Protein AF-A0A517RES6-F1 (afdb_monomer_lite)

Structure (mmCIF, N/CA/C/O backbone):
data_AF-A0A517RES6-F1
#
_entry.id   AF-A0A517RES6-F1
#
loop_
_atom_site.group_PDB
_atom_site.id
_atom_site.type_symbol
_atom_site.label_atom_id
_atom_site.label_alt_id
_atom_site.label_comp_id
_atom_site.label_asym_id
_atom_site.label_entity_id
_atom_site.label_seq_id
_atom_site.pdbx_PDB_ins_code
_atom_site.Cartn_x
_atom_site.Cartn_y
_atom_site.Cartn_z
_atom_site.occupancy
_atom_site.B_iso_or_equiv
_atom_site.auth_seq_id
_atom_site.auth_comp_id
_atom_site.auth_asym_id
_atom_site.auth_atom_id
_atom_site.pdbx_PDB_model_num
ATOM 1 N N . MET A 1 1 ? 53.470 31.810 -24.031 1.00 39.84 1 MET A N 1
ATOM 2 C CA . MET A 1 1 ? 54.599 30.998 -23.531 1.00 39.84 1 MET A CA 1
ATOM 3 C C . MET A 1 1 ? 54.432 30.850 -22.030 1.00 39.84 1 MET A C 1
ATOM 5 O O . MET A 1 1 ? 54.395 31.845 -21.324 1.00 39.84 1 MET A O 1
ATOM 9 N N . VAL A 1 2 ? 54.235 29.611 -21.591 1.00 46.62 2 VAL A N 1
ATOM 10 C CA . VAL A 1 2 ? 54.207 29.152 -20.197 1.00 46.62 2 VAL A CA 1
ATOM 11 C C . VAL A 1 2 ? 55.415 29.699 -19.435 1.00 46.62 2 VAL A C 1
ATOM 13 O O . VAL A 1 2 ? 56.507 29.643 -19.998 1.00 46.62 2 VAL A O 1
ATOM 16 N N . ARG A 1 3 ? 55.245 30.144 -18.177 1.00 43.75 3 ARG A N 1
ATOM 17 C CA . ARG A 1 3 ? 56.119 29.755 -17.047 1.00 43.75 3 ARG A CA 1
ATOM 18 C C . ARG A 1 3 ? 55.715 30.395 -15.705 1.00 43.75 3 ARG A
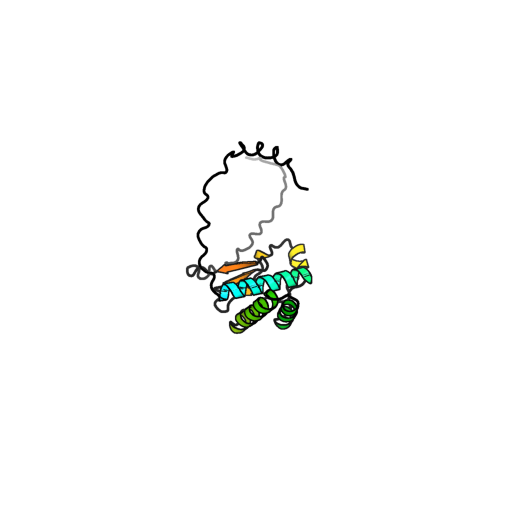 C 1
ATOM 20 O O . ARG A 1 3 ? 55.834 31.593 -15.504 1.00 43.75 3 ARG A O 1
ATOM 27 N N . PHE A 1 4 ? 55.339 29.495 -14.793 1.00 52.03 4 PHE A N 1
ATOM 28 C CA . PHE A 1 4 ? 55.664 29.492 -13.363 1.00 52.03 4 PHE A CA 1
ATOM 29 C C . PHE A 1 4 ? 55.130 30.614 -12.477 1.00 52.03 4 PHE A C 1
ATOM 31 O O . PHE A 1 4 ? 55.846 31.577 -12.241 1.00 52.03 4 PHE A O 1
ATOM 38 N N . ARG A 1 5 ? 53.976 30.365 -11.834 1.00 48.19 5 ARG A N 1
ATOM 39 C CA . ARG A 1 5 ? 53.761 30.609 -10.387 1.00 48.19 5 ARG A CA 1
ATOM 40 C C . ARG A 1 5 ? 52.781 29.581 -9.796 1.00 48.19 5 ARG A C 1
ATOM 42 O O . ARG A 1 5 ? 51.676 29.918 -9.398 1.00 48.19 5 ARG A O 1
ATOM 49 N N . PHE A 1 6 ? 53.197 28.315 -9.756 1.00 48.81 6 PHE A N 1
ATOM 50 C CA . PHE A 1 6 ? 52.578 27.269 -8.932 1.00 48.81 6 PHE A CA 1
ATOM 51 C C . PHE A 1 6 ? 53.520 26.960 -7.771 1.00 48.81 6 PHE A C 1
ATOM 53 O O . PHE A 1 6 ? 54.370 26.086 -7.878 1.00 48.81 6 PHE A O 1
ATOM 60 N N . ALA A 1 7 ? 53.421 27.728 -6.694 1.00 52.06 7 ALA A N 1
ATOM 61 C CA . ALA A 1 7 ? 53.997 27.387 -5.397 1.00 52.06 7 ALA A CA 1
ATOM 62 C C . ALA A 1 7 ? 53.502 28.442 -4.415 1.00 52.06 7 ALA A C 1
ATOM 64 O O . ALA A 1 7 ? 54.099 29.501 -4.391 1.00 52.06 7 ALA A O 1
ATOM 65 N N . PHE A 1 8 ? 52.379 28.210 -3.727 1.00 46.34 8 PHE A N 1
ATOM 66 C CA . PHE A 1 8 ? 52.037 28.812 -2.416 1.00 46.34 8 PHE A CA 1
ATOM 67 C C . PHE A 1 8 ? 50.652 28.366 -1.885 1.00 46.34 8 PHE A C 1
ATOM 69 O O . PHE A 1 8 ? 50.051 29.057 -1.073 1.00 46.34 8 PHE A O 1
ATOM 76 N N . ILE A 1 9 ? 50.120 27.203 -2.294 1.00 49.88 9 ILE A N 1
ATOM 77 C CA . ILE A 1 9 ? 48.850 26.667 -1.753 1.00 49.88 9 ILE A CA 1
ATOM 78 C C . ILE A 1 9 ? 49.019 25.189 -1.364 1.00 49.88 9 ILE A C 1
ATOM 80 O O . ILE A 1 9 ? 48.280 24.324 -1.814 1.00 49.88 9 ILE A O 1
ATOM 84 N N . LEU A 1 10 ? 50.054 24.868 -0.580 1.00 46.66 10 LEU A N 1
ATOM 85 C CA . LEU A 1 10 ? 50.268 23.504 -0.062 1.00 46.66 10 LEU A CA 1
ATOM 86 C C . LEU A 1 10 ? 50.670 23.443 1.424 1.00 46.66 10 LEU A C 1
ATOM 88 O O . LEU A 1 10 ? 51.119 22.403 1.889 1.00 46.66 10 LEU A O 1
ATOM 92 N N . ILE A 1 11 ? 50.491 24.518 2.205 1.00 50.00 11 ILE A N 1
ATOM 93 C CA . ILE A 1 11 ? 50.864 24.532 3.638 1.00 50.00 11 ILE A CA 1
ATOM 94 C C . ILE A 1 11 ? 49.732 25.102 4.508 1.00 50.00 11 ILE A C 1
ATOM 96 O O . ILE A 1 11 ? 49.936 25.979 5.333 1.00 50.00 11 ILE A O 1
ATOM 100 N N . LEU A 1 12 ? 48.510 24.609 4.310 1.00 47.59 12 LEU A N 1
ATOM 101 C CA . LEU A 1 12 ? 47.394 24.757 5.262 1.00 47.59 12 LEU A CA 1
ATOM 102 C C . LEU A 1 12 ? 46.633 23.421 5.384 1.00 47.59 12 LEU A C 1
ATOM 104 O O . LEU A 1 12 ? 45.414 23.375 5.471 1.00 47.59 12 LEU A O 1
ATOM 108 N N . GLY A 1 13 ? 47.373 22.311 5.309 1.00 48.69 13 GLY A N 1
ATOM 109 C CA . GLY A 1 13 ? 46.836 20.949 5.256 1.00 48.69 13 GLY A CA 1
ATOM 110 C C . GLY A 1 13 ? 47.269 20.058 6.414 1.00 48.69 13 GLY A C 1
ATOM 111 O O . GLY A 1 13 ? 47.368 18.853 6.224 1.00 48.69 13 GLY A O 1
ATOM 112 N N . LEU A 1 14 ? 47.578 20.612 7.588 1.00 54.50 14 LEU A N 1
ATOM 113 C CA . LEU A 1 14 ? 48.000 19.822 8.742 1.00 54.50 14 LEU A CA 1
ATOM 114 C C . LEU A 1 14 ? 47.401 20.403 10.025 1.00 54.50 14 LEU A C 1
ATOM 116 O O . LEU A 1 14 ? 47.624 21.568 10.333 1.00 54.50 14 LEU A O 1
ATOM 120 N N . LEU A 1 15 ? 46.723 19.524 10.774 1.00 52.59 15 LEU A N 1
ATOM 121 C CA . LEU A 1 15 ? 46.259 19.664 12.164 1.00 52.59 15 LEU A CA 1
ATOM 122 C C . LEU A 1 15 ? 44.811 20.131 12.390 1.00 52.59 15 LEU A C 1
ATOM 124 O O . LEU A 1 15 ? 44.578 21.084 13.117 1.00 52.59 15 LEU A O 1
ATOM 128 N N . PHE A 1 16 ? 43.835 19.369 11.886 1.00 46.03 16 PHE A N 1
ATOM 129 C CA . PHE A 1 16 ? 42.536 19.195 12.562 1.00 46.03 16 PHE A CA 1
ATOM 130 C C . PHE A 1 16 ? 42.009 17.762 12.342 1.00 46.03 16 PHE A C 1
ATOM 132 O O . PHE A 1 16 ? 40.960 17.541 11.750 1.00 46.03 16 PHE A O 1
ATOM 139 N N . ILE A 1 17 ? 42.756 16.757 12.821 1.00 50.41 17 ILE A N 1
ATOM 140 C CA . ILE A 1 17 ? 42.189 15.430 13.129 1.00 50.41 17 ILE A CA 1
ATOM 141 C C . ILE A 1 17 ? 41.934 15.419 14.637 1.00 50.41 17 ILE A C 1
ATOM 143 O O . ILE A 1 17 ? 42.661 14.814 15.421 1.00 50.41 17 ILE A O 1
ATOM 147 N N . VAL A 1 18 ? 40.932 16.195 15.047 1.00 48.16 18 VAL A N 1
ATOM 148 C CA . VAL A 1 18 ? 40.297 16.037 16.356 1.00 48.16 18 VAL A CA 1
ATOM 149 C C . VAL A 1 18 ? 39.292 14.903 16.198 1.00 48.16 18 VAL A C 1
ATOM 151 O O . VAL A 1 18 ? 38.510 14.886 15.250 1.00 48.16 18 VAL A O 1
ATOM 154 N N . GLY A 1 19 ? 39.389 13.914 17.083 1.00 51.06 19 GLY A N 1
ATOM 155 C CA . GLY A 1 19 ? 38.714 12.631 16.963 1.00 51.06 19 GLY A CA 1
ATOM 156 C C . GLY A 1 19 ? 37.208 12.702 16.695 1.00 51.06 19 GLY A C 1
ATOM 157 O O . GLY A 1 19 ? 36.452 13.313 17.441 1.00 51.06 19 GLY A O 1
ATOM 158 N N . CYS A 1 20 ? 36.777 11.952 15.684 1.00 53.84 20 CYS A N 1
ATOM 159 C CA . CYS A 1 20 ? 35.541 11.178 15.735 1.00 53.84 20 CYS A CA 1
ATOM 160 C C . CYS A 1 20 ? 35.997 9.739 16.008 1.00 53.84 20 CYS A C 1
ATOM 162 O O . CYS A 1 20 ? 36.749 9.167 15.231 1.00 53.84 20 CYS A O 1
ATOM 164 N N . GLY A 1 21 ? 35.749 9.154 17.172 1.00 43.78 21 GLY A N 1
ATOM 165 C CA . GLY A 1 21 ? 34.422 9.040 17.750 1.00 43.78 21 GLY A CA 1
ATOM 166 C C . GLY A 1 21 ? 33.921 7.649 17.387 1.00 43.78 21 GLY A C 1
ATOM 167 O O . GLY A 1 21 ? 33.539 7.427 16.251 1.00 43.78 21 GLY A O 1
ATOM 168 N N . ARG A 1 22 ? 34.037 6.731 18.357 1.00 44.72 22 ARG A N 1
ATOM 169 C CA . ARG A 1 22 ? 33.380 5.418 18.474 1.00 44.72 22 ARG A CA 1
ATOM 170 C C . ARG A 1 22 ? 33.012 4.724 17.157 1.00 44.72 22 ARG A C 1
ATOM 172 O O . ARG A 1 22 ? 32.042 5.084 16.505 1.00 44.72 22 ARG A O 1
ATOM 179 N N . SER A 1 23 ? 33.706 3.619 16.882 1.00 43.22 23 SER A N 1
ATOM 180 C CA . SER A 1 23 ? 33.209 2.555 16.010 1.00 43.22 23 SER A CA 1
ATOM 181 C C . SER A 1 23 ? 31.873 2.057 16.579 1.00 43.22 23 SER A C 1
ATOM 183 O O . SER A 1 23 ? 31.829 1.219 17.478 1.00 43.22 23 SER A O 1
ATOM 185 N N . THR A 1 24 ? 30.771 2.666 16.147 1.00 51.19 24 THR A N 1
ATOM 186 C CA . THR A 1 24 ? 29.448 2.077 16.284 1.00 51.19 24 THR A CA 1
ATOM 187 C C . THR A 1 24 ? 29.476 0.857 15.387 1.00 51.19 24 THR A C 1
ATOM 189 O O . THR A 1 24 ? 29.711 0.997 14.184 1.00 51.19 24 THR A O 1
ATOM 192 N N . SER A 1 25 ? 29.318 -0.328 15.979 1.00 50.16 25 SER A N 1
ATOM 193 C CA . SER A 1 25 ? 29.149 -1.574 15.240 1.00 50.16 25 SER A CA 1
ATOM 194 C C . SER A 1 25 ? 28.225 -1.333 14.044 1.00 50.16 25 SER A C 1
ATOM 196 O O . SER A 1 25 ? 27.218 -0.635 14.216 1.00 50.16 25 SER A O 1
ATOM 198 N N . PRO A 1 26 ? 28.559 -1.855 12.849 1.00 53.28 26 PRO A N 1
ATOM 199 C CA . PRO A 1 26 ? 27.685 -1.721 11.694 1.00 53.28 26 PRO A CA 1
ATOM 200 C C . PRO A 1 26 ? 26.277 -2.158 12.113 1.00 53.28 26 PRO A C 1
ATOM 202 O O . PRO A 1 26 ? 26.165 -3.139 12.863 1.00 53.28 26 PRO A O 1
ATOM 205 N N . PRO A 1 27 ? 25.220 -1.417 11.721 1.00 49.31 27 PRO A N 1
ATOM 206 C CA . PRO A 1 27 ? 23.861 -1.809 12.053 1.00 49.31 27 PRO A CA 1
ATOM 207 C C . PRO A 1 27 ? 23.709 -3.269 11.652 1.00 49.31 27 PRO A C 1
ATOM 209 O O . PRO A 1 27 ? 24.061 -3.652 10.534 1.00 49.31 27 PRO A O 1
ATOM 212 N N . LYS A 1 28 ? 23.300 -4.085 12.628 1.00 49.75 28 LYS A N 1
ATOM 213 C CA . LYS A 1 28 ? 23.023 -5.509 12.462 1.00 49.75 28 LYS A CA 1
ATOM 214 C C . LYS A 1 28 ? 22.232 -5.635 11.166 1.00 49.75 28 LYS A C 1
ATOM 216 O O . LYS A 1 28 ? 21.163 -5.036 11.080 1.00 49.75 28 LYS A O 1
ATOM 221 N N . ALA A 1 29 ? 22.823 -6.282 10.158 1.00 39.50 29 ALA A N 1
ATOM 222 C CA . ALA A 1 29 ? 22.223 -6.397 8.839 1.00 39.50 29 ALA A CA 1
ATOM 223 C C . ALA A 1 29 ? 20.799 -6.913 9.035 1.00 39.50 29 ALA A C 1
ATOM 225 O O . ALA A 1 29 ? 20.611 -8.021 9.540 1.00 39.50 29 ALA A O 1
ATOM 226 N N . SER A 1 30 ? 19.824 -6.050 8.759 1.00 54.25 30 SER A N 1
ATOM 227 C CA . SER A 1 30 ? 18.415 -6.405 8.764 1.00 54.25 30 SER A CA 1
ATOM 228 C C . SER A 1 30 ? 18.284 -7.637 7.881 1.00 54.25 30 SER A C 1
ATOM 230 O O . SER A 1 30 ? 18.861 -7.660 6.789 1.00 54.25 30 SER A O 1
ATOM 232 N N . GLU A 1 31 ? 17.619 -8.682 8.373 1.00 57.31 31 GLU A N 1
ATOM 233 C CA . GLU A 1 31 ? 17.347 -9.863 7.556 1.00 57.31 31 GLU A CA 1
ATOM 234 C C . GLU A 1 31 ? 16.775 -9.423 6.202 1.00 57.31 31 GLU A C 1
ATOM 236 O O . GLU A 1 31 ? 16.041 -8.428 6.148 1.00 57.31 31 GLU A O 1
ATOM 241 N N . PRO A 1 32 ? 17.145 -10.099 5.100 1.00 55.62 32 PRO A N 1
ATOM 242 C CA . PRO A 1 32 ? 16.649 -9.731 3.784 1.00 55.62 32 PRO A CA 1
ATOM 243 C C . PRO A 1 32 ? 15.120 -9.702 3.821 1.00 55.62 32 PRO A C 1
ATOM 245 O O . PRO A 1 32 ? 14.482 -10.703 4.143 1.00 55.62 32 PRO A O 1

++++++++++++++++++++

Exercise description: Lines after the one containing "ATOM 5 O O ." are not wanted; repeat exactly each line above from the first up to and including it.

Written response:
Protein AF-A0A517RES6-F1 (afdb_monomer_lite)

Structure (mmCIF, N/CA/C/O backbone):
data_AF-A0A517RES6-F1
#
_entry.id   AF-A0A517RES6-F1
#
loop_
_atom_site.group_PDB
_atom_site.id
_atom_site.type_symbol
_atom_site.label_atom_id
_atom_site.label_alt_id
_atom_site.label_comp_id
_atom_site.label_asym_id
_atom_site.label_entity_id
_atom_site.label_seq_id
_atom_site.pdbx_PDB_ins_code
_atom_site.Cartn_x
_atom_site.Cartn_y
_atom_site.Cartn_z
_atom_site.occupancy
_atom_site.B_iso_or_equiv
_atom_site.auth_seq_id
_atom_site.auth_comp_id
_atom_site.auth_asym_id
_atom_site.auth_atom_id
_atom_site.pdbx_PDB_model_num
ATOM 1 N N . MET A 1 1 ? 53.470 31.810 -24.031 1.00 39.84 1 MET A N 1
ATOM 2 C CA . MET A 1 1 ? 54.599 30.998 -23.531 1.00 39.84 1 MET A CA 1
ATOM 3 C C . MET A 1 1 ? 54.432 30.850 -22.030 1.00 39.84 1 MET A C 1
ATOM 5 O O . MET A 1 1 ? 54.395 31.845 -21.324 1.00 39.84 1 MET A O 1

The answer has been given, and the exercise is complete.